Quais as principais mudanças trazidas neste 2020 para o mundo do trabalho?

Simone – O ano veio nos mostrar, mais do que nunca, que nada é estático, o univer­so está em constante movi­mento. Desta forma, para o mundo do trabalho podemos traduzir como a necessidade de termos a capacidade de constante adaptação às mu­danças impostas por diversos fatores, muitas vezes exter­nos ao nosso negócio.

Antes de 2020, se falava na substituição da máquina sobre o ser humano, naquela visão da Indústria 4.0. Agora, ganha corpo no Japão, o conceito Sociedade 5.0, em que o humano é o topo da pirâmide. A partir dessas duas visões, de que maneira incluir as pessoas para que existam oportunidades para todos?

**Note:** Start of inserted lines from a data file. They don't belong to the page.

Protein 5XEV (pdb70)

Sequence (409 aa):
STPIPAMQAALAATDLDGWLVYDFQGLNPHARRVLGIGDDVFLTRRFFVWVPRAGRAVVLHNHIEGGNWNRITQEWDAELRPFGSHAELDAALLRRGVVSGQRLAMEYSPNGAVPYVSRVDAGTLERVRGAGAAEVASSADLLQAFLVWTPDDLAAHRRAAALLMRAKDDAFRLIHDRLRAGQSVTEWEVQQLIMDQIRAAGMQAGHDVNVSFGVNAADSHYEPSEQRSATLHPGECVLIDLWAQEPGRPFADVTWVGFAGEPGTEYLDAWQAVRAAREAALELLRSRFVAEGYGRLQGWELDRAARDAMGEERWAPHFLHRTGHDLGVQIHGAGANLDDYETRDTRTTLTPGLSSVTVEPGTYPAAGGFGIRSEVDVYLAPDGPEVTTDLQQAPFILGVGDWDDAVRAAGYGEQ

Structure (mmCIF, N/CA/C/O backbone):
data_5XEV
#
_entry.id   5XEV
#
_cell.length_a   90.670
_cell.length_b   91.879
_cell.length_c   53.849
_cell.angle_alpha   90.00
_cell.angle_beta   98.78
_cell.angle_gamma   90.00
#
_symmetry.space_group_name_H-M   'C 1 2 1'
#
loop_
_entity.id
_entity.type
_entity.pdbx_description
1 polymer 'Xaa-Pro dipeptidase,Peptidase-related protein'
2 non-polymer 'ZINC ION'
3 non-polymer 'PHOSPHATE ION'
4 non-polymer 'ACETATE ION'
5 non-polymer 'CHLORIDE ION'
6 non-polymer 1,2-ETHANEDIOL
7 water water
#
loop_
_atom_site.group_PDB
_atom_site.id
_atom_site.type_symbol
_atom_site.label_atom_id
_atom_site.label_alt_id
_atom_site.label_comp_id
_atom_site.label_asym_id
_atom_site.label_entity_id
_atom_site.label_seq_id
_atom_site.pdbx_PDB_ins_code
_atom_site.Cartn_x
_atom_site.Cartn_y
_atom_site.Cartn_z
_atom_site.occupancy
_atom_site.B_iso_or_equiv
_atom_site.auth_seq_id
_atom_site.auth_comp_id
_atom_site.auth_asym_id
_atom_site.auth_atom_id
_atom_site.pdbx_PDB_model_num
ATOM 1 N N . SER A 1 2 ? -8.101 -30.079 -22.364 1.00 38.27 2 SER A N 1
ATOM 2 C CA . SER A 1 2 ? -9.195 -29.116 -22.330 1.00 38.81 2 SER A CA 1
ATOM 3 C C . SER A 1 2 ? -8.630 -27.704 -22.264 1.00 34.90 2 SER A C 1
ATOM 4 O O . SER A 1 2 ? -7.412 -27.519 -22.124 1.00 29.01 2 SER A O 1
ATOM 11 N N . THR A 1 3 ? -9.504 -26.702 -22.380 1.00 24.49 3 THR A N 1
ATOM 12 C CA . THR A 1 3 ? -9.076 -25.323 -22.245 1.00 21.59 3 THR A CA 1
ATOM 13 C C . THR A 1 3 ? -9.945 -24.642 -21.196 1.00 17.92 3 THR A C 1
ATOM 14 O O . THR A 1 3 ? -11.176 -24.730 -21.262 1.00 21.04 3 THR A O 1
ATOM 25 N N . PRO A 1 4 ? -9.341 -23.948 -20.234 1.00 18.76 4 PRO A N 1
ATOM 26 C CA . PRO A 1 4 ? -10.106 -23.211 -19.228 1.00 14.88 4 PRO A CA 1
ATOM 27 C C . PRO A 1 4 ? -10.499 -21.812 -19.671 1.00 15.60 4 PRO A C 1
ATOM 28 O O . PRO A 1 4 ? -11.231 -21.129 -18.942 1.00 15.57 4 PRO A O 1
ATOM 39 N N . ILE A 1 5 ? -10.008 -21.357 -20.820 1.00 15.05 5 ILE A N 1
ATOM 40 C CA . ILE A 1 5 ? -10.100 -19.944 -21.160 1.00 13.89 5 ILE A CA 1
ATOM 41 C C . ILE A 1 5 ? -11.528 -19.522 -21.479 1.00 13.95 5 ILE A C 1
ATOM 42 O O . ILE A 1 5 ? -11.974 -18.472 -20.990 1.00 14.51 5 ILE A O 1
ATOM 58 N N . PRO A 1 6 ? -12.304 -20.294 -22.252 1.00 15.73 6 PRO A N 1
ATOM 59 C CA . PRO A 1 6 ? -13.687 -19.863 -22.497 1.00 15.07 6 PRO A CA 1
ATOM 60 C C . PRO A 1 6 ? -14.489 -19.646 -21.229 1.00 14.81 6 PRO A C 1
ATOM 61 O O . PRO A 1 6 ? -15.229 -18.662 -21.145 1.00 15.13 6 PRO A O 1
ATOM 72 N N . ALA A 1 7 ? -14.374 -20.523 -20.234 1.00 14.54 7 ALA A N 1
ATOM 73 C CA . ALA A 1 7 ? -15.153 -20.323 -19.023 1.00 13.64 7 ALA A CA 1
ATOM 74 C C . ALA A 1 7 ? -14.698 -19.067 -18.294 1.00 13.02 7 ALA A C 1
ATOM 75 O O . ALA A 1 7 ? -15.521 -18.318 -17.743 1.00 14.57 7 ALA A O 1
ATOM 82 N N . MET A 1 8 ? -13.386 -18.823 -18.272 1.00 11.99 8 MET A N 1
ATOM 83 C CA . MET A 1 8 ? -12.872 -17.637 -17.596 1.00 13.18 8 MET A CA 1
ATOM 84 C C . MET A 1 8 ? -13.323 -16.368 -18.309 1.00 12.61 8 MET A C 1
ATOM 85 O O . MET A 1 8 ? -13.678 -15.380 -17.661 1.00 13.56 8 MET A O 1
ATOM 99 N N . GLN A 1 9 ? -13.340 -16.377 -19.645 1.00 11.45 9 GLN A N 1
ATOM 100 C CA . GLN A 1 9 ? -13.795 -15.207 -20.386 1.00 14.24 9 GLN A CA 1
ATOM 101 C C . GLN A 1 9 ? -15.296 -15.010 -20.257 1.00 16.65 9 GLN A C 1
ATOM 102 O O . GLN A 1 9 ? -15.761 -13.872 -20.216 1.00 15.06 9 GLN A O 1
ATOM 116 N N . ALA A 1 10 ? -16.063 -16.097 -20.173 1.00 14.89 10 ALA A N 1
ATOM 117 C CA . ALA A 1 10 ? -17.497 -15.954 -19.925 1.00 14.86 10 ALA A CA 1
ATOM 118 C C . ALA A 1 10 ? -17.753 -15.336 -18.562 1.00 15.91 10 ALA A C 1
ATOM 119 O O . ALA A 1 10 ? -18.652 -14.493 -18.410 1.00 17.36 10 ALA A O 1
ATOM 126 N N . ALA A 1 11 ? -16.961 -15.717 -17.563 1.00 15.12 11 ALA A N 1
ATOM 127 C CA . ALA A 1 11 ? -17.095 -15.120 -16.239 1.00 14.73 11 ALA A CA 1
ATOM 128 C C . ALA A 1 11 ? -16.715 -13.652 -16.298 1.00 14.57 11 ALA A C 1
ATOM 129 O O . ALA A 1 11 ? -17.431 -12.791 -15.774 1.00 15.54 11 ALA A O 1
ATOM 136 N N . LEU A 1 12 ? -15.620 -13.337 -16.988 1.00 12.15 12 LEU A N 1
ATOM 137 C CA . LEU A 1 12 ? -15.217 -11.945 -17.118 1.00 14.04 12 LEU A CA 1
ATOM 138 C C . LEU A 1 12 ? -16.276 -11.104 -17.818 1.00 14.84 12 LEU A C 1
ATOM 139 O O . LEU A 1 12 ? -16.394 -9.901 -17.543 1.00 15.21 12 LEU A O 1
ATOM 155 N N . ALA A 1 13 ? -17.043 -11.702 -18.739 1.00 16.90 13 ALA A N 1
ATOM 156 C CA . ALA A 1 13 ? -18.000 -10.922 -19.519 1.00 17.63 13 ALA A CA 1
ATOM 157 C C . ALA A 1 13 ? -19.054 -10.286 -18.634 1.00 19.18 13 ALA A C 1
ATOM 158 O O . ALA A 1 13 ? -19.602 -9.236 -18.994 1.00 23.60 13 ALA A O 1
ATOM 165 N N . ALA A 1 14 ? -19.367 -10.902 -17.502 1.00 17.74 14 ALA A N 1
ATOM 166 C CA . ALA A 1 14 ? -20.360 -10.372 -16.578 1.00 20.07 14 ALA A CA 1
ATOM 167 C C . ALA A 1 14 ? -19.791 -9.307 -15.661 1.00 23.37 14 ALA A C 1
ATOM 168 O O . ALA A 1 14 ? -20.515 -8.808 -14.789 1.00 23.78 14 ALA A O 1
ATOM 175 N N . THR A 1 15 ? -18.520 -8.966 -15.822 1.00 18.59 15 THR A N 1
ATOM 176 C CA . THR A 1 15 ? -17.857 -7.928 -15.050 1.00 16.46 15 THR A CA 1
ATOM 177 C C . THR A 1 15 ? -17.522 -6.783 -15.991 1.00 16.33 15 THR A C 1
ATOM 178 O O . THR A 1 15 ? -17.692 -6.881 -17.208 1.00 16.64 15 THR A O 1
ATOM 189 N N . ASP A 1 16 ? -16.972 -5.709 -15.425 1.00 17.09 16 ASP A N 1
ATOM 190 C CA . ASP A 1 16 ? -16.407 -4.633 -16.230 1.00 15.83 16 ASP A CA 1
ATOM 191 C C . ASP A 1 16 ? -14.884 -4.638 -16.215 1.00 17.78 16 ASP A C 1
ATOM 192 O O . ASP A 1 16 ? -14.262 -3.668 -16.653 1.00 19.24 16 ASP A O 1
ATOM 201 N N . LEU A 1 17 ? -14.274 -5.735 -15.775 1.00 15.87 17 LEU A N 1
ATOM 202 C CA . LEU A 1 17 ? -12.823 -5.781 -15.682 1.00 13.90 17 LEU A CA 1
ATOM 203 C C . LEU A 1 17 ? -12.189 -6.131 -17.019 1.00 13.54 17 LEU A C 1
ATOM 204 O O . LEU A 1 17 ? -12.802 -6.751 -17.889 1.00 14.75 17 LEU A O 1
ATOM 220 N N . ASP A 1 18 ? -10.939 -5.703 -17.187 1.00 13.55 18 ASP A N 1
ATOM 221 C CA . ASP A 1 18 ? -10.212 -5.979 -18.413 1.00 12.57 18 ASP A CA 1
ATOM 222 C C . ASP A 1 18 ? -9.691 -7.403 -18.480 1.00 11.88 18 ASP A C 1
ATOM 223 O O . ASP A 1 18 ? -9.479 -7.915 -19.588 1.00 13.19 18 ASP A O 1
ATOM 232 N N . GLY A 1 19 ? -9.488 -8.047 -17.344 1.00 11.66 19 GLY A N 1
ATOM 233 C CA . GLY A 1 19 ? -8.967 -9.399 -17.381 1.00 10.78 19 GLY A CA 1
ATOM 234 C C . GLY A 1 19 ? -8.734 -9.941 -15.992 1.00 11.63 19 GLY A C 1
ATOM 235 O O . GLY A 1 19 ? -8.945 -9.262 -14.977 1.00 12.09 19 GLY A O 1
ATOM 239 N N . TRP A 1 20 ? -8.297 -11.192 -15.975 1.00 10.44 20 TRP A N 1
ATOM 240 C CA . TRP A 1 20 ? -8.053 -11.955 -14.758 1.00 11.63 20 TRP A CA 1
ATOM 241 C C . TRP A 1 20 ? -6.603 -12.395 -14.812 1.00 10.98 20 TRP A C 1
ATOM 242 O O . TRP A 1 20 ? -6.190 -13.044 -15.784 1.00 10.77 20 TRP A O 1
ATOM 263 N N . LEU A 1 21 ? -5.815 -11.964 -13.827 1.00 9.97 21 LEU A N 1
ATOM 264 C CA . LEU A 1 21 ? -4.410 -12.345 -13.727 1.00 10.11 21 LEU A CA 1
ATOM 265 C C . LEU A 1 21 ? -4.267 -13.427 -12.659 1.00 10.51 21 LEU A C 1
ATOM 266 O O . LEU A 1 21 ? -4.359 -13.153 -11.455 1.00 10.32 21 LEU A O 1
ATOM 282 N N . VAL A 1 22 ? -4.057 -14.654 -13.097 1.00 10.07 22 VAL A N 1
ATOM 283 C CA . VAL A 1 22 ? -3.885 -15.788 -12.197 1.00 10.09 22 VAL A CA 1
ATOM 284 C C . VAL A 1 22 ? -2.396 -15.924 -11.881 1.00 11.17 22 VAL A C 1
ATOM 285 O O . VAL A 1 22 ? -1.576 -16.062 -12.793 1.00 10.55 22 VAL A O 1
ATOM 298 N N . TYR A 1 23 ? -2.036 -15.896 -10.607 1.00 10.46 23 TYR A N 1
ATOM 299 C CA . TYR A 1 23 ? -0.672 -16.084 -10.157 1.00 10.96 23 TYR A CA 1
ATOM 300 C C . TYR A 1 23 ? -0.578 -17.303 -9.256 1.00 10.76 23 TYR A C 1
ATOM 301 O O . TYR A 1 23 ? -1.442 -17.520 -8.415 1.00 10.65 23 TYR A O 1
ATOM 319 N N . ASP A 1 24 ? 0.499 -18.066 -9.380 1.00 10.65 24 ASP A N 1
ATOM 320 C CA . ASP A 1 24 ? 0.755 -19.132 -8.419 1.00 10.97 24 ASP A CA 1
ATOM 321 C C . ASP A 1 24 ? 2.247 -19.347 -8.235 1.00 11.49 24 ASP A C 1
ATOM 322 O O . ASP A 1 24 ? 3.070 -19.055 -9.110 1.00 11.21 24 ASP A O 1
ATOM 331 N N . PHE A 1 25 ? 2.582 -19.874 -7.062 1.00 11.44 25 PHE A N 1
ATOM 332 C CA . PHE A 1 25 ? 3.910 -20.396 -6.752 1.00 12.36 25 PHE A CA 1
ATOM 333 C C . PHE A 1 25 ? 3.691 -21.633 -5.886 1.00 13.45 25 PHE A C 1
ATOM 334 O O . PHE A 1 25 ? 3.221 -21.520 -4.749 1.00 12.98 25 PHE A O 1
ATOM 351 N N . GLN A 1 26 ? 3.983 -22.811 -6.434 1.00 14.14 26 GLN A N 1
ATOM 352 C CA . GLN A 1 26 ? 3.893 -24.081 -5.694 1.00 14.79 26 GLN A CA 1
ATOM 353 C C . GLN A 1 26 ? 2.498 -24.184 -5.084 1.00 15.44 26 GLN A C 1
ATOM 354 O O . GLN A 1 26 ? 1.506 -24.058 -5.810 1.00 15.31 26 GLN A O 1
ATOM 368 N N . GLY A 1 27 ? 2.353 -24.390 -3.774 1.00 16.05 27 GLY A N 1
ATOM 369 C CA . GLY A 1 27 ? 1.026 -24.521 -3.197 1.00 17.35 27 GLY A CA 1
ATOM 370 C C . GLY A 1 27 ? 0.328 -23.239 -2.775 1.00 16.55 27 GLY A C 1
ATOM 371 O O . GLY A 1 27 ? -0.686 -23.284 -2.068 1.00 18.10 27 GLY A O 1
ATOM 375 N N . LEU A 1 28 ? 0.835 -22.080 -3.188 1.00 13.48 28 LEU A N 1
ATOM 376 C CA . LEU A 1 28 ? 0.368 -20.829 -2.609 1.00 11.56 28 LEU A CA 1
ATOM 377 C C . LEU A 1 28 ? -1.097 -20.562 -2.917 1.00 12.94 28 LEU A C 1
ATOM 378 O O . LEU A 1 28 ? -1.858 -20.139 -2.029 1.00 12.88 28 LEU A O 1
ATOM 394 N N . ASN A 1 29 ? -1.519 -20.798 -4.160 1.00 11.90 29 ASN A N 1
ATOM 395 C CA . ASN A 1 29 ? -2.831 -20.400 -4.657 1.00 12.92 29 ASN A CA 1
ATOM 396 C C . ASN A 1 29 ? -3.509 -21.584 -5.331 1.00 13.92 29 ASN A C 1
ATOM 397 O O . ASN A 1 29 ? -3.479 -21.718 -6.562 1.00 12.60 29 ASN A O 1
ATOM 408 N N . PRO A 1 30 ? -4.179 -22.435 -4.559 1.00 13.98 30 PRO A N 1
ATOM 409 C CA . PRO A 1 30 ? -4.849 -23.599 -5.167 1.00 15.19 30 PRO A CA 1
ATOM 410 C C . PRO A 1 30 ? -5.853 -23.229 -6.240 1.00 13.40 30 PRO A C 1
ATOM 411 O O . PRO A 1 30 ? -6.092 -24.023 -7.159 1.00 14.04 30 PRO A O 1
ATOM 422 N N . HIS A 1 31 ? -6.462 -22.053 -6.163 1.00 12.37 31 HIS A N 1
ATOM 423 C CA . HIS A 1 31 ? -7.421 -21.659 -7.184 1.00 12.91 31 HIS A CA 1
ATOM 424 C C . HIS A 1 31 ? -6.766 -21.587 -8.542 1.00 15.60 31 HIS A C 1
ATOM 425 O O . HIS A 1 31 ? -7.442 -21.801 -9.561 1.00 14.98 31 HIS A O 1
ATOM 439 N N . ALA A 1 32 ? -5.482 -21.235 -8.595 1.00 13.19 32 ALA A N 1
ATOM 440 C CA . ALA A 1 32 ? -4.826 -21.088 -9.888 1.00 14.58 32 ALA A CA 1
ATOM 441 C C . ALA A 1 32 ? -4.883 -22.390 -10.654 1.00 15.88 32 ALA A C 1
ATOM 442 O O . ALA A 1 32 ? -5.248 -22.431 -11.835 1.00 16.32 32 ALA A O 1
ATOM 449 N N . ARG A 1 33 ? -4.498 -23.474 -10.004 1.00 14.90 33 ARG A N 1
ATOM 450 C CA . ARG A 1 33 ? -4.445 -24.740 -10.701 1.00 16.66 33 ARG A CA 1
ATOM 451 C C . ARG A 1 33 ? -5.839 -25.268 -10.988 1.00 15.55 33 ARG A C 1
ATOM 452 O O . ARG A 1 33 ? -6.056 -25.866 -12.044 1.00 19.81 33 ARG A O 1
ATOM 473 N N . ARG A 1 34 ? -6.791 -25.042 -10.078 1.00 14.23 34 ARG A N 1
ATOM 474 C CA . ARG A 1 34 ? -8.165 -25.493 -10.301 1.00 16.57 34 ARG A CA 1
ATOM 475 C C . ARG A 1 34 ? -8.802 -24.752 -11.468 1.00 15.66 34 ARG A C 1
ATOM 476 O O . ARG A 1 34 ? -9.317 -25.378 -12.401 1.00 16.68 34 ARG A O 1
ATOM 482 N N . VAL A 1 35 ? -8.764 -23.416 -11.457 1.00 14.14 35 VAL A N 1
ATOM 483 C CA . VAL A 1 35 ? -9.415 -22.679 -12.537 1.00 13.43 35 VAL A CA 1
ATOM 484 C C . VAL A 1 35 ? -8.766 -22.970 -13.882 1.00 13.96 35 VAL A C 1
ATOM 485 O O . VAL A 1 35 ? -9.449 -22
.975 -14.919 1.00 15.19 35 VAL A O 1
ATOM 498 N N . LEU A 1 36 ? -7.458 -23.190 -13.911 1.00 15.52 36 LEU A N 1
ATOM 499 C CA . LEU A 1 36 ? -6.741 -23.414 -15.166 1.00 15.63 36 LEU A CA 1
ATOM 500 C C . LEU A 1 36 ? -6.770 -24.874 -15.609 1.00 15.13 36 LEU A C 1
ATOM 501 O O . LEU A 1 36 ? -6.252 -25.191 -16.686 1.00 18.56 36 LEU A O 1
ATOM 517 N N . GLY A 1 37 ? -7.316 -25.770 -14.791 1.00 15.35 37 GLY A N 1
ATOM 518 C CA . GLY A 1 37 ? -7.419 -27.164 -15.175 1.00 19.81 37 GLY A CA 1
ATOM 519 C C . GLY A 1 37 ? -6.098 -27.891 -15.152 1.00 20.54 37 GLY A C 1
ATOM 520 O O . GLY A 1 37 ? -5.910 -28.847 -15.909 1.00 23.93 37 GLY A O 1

Simone – A pandemia ace­lerou a ocorrência de algu­mas tendências. A incorpora­ção de diferentes tecnologias em nosso cotidiano é um caminho sem volta. Quando se discute, por exemplo, as cidades tecnológicas e inte­ligentes, temos que perceber que o fundamental não é a existência da tecnologia em si. Cito aqui o exemplo das câmeras de vigilância, não é isso que torna uma cidade mais inteligente, e sim a sensação de segurança que as câmeras propiciam aos cidadãos. É a necessidade humana sendo suprida por meio da utilização de solu­ções tecnológicas. Portanto, estamos falando da tecno­logia a serviço das pessoas. Desta forma, quando fala­mos em oportunidades para todos, em especial no mundo do trabalho, estamos falando em habilidades que as pes­soas precisarão para atender as demandas deste novo mundo. E neste ponto entra o acesso à educação, para que todos possam ampliar o conhecimento em diferentes níveis. Aqui estou falando em habilidades mais técnicas e outras mais de relacionamen­to interpessoal, para que as pessoas tenham oportunida­des de inserção profissional em um mundo cada vez mais tecnológico.